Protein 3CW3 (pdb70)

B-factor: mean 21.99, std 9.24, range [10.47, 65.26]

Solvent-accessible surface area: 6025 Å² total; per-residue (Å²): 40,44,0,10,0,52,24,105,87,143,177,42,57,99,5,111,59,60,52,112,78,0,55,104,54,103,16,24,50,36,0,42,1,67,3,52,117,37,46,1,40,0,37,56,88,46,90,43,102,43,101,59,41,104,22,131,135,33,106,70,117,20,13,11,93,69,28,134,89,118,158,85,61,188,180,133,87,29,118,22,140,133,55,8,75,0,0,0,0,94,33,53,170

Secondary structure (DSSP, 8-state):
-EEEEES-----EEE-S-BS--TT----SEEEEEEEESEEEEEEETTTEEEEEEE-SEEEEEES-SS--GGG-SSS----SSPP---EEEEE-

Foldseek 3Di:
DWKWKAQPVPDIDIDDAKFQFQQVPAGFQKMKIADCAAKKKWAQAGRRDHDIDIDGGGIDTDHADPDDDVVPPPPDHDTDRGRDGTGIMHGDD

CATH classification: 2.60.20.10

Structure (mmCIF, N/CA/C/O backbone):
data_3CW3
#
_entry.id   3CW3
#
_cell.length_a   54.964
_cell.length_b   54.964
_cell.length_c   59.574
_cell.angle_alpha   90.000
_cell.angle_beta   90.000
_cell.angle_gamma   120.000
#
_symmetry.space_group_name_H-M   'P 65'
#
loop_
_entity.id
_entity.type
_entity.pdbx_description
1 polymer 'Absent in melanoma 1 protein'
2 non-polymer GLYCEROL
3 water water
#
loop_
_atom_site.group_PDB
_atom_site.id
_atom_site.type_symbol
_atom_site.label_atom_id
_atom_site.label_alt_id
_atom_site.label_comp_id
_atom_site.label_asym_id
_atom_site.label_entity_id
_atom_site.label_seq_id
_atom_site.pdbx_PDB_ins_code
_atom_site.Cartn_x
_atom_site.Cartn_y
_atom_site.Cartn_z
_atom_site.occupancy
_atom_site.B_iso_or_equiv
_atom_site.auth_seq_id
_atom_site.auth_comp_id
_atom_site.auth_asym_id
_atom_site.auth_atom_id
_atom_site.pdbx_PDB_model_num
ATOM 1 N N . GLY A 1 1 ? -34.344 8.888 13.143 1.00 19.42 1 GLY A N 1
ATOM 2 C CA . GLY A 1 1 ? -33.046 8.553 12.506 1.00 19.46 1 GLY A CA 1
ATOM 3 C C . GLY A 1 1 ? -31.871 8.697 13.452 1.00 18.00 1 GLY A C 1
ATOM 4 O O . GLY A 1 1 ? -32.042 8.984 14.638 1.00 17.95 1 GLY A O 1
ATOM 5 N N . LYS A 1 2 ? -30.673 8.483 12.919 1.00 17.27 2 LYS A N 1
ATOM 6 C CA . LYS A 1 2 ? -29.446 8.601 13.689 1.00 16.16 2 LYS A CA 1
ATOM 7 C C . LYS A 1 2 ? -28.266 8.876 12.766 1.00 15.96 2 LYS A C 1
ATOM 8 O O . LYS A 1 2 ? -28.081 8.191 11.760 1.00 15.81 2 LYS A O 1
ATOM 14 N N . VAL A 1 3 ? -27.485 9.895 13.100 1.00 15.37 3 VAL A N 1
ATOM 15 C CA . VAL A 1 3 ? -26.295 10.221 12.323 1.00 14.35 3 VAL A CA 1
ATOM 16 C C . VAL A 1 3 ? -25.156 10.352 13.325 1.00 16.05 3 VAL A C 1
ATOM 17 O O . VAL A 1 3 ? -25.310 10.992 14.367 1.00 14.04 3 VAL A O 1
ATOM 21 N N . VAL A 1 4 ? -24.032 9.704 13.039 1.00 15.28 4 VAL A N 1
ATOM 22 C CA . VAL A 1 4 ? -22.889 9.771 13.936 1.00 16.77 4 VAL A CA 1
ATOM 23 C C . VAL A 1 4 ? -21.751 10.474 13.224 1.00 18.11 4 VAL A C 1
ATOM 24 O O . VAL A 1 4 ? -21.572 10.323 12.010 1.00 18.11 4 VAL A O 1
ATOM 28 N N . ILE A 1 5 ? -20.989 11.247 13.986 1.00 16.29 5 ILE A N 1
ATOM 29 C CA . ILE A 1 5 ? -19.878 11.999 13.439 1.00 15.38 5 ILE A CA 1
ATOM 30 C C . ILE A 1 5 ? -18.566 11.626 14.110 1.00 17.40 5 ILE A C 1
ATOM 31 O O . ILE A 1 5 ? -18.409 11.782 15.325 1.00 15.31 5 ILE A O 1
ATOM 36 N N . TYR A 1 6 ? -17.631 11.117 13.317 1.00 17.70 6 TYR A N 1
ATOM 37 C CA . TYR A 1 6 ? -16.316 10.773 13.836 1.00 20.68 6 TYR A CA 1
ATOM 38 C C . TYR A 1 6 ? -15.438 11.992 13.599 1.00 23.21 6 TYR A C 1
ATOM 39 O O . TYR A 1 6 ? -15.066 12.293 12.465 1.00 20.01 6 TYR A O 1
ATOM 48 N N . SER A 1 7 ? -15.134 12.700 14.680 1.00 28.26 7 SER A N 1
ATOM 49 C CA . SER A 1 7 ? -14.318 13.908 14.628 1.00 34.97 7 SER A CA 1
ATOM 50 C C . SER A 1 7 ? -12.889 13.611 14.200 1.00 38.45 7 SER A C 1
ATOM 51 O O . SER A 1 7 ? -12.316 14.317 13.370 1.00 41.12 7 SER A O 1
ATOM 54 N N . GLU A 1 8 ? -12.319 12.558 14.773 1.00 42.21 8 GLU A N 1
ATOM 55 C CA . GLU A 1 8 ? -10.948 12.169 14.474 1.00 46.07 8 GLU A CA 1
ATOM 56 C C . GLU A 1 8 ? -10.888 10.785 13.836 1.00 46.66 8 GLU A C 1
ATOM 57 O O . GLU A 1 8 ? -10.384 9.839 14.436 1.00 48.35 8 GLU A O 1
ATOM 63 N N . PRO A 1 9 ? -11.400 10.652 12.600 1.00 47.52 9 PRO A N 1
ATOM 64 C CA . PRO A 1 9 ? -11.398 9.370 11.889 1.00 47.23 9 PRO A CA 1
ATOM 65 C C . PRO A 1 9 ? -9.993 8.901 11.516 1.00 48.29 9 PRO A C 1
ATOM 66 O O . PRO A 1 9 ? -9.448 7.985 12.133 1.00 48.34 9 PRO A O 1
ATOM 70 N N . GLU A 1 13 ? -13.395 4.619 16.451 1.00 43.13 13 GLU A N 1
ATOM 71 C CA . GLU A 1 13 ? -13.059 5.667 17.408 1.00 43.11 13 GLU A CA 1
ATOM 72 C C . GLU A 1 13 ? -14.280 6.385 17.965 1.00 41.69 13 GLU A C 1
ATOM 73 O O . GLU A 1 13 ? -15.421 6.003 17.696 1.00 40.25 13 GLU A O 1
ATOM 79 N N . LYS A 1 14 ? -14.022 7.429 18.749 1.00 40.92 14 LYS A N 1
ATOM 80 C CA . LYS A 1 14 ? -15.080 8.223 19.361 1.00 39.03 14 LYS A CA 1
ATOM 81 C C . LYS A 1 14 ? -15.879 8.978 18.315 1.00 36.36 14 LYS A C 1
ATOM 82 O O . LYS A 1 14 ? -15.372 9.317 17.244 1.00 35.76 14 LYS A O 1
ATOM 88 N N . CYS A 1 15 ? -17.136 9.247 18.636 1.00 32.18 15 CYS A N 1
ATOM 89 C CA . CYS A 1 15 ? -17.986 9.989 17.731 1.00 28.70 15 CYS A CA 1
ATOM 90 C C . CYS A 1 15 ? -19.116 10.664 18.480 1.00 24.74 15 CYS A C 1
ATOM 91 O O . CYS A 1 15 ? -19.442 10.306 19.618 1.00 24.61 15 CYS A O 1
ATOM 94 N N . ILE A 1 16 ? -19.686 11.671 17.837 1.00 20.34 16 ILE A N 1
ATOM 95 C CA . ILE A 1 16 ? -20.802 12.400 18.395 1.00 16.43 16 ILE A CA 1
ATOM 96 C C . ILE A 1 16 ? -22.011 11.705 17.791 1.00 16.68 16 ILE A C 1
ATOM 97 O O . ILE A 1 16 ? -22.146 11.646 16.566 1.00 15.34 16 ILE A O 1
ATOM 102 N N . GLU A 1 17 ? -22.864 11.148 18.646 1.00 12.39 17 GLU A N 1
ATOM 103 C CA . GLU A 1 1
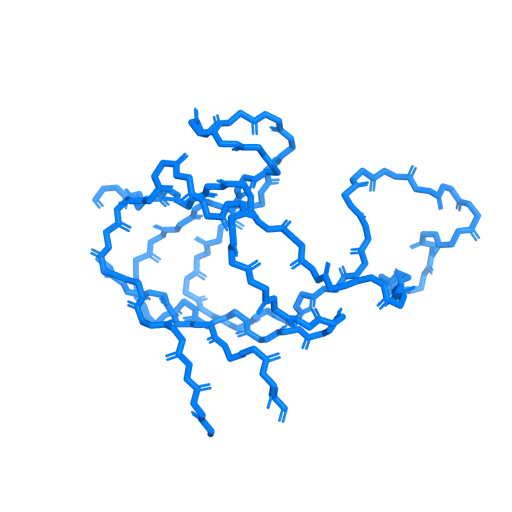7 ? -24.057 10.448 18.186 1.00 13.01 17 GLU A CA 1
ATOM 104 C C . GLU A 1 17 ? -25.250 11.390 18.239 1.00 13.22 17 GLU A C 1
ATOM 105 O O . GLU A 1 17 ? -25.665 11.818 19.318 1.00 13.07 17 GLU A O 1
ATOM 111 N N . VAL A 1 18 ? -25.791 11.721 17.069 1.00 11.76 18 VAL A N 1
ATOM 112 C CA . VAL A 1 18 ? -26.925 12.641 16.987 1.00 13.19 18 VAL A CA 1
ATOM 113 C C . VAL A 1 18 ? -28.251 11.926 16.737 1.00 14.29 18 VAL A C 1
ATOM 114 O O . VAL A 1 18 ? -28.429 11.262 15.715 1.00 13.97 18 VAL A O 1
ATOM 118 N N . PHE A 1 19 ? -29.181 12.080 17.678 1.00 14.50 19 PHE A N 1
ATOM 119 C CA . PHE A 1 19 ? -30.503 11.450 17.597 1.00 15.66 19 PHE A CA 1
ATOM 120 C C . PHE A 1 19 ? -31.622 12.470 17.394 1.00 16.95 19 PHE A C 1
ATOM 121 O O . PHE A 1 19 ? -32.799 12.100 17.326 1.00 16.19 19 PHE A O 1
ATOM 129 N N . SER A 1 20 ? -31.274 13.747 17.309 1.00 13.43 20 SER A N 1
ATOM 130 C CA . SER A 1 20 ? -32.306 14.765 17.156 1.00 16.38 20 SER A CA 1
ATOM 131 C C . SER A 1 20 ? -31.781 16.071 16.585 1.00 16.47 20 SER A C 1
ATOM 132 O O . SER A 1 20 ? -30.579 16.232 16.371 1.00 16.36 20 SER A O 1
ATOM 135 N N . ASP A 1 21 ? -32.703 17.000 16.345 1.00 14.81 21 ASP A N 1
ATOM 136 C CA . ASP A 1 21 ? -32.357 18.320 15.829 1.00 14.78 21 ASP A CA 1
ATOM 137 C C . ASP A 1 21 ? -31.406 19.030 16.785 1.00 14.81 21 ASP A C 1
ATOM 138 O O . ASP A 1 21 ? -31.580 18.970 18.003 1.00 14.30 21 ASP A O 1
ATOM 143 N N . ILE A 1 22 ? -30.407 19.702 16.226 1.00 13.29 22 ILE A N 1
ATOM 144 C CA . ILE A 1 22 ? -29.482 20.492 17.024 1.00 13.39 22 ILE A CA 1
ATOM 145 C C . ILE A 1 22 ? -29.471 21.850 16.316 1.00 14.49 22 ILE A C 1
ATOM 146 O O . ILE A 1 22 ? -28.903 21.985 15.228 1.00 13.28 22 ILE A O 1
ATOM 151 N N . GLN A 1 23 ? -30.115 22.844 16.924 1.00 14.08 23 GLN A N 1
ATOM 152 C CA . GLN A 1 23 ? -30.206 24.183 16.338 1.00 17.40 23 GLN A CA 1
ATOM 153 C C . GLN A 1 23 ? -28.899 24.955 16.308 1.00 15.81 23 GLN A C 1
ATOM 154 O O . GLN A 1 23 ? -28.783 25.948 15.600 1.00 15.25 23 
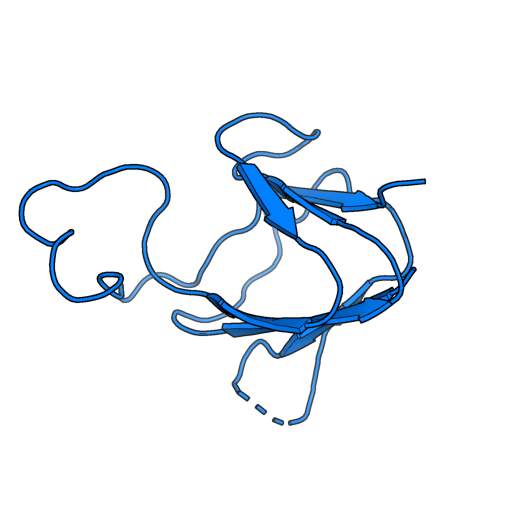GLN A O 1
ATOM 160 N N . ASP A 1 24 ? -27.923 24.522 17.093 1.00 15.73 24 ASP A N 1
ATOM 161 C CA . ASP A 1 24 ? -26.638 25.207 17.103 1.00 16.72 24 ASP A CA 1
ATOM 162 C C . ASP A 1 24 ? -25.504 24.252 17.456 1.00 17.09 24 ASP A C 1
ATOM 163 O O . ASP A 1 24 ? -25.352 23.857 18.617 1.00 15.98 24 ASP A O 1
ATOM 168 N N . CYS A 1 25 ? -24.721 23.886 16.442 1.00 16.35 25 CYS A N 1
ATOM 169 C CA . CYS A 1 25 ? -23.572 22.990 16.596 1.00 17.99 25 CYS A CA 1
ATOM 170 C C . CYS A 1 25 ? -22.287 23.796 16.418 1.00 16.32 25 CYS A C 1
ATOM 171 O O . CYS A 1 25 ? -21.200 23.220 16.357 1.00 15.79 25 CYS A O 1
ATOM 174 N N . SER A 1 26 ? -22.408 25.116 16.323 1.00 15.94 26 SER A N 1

+++

All that is wanted is an exact copy of the lines above from the one with "ATOM 38 C C" through the one with "ATOM 56 C C", with both ends included.

== WRITTEN ANSWER ==
ATOM 38 C C . TYR A 1 6 ? -15.438 11.992 13.599 1.00 23.21 6 TYR A C 1
ATOM 39 O O . TYR A 1 6 ? -15.066 12.293 12.465 1.00 20.01 6 TYR A O 1
ATOM 48 N N . SER A 1 7 ? -15.134 12.700 14.680 1.00 28.26 7 SER A N 1
ATOM 49 C CA . SER A 1 7 ? -14.318 13.908 14.628 1.00 34.97 7 SER A CA 1
ATOM 50 C C . SER A 1 7 ? -12.889 13.611 14.200 1.00 38.45 7 SER A C 1
ATOM 51 O O . SER A 1 7 ? -12.316 14.317 13.370 1.00 41.12 7 SER A O 1
ATOM 54 N N . GLU A 1 8 ? -12.319 12.558 14.773 1.00 42.21 8 GLU A N 1
ATOM 55 C CA . GLU A 1 8 ? -10.948 12.169 14.474 1.00 46.07 8 GLU A CA 1
ATOM 56 C C . GLU A 1 8 ? -10.888 10.785 13.836 1.00 46.66 8 GLU A C 1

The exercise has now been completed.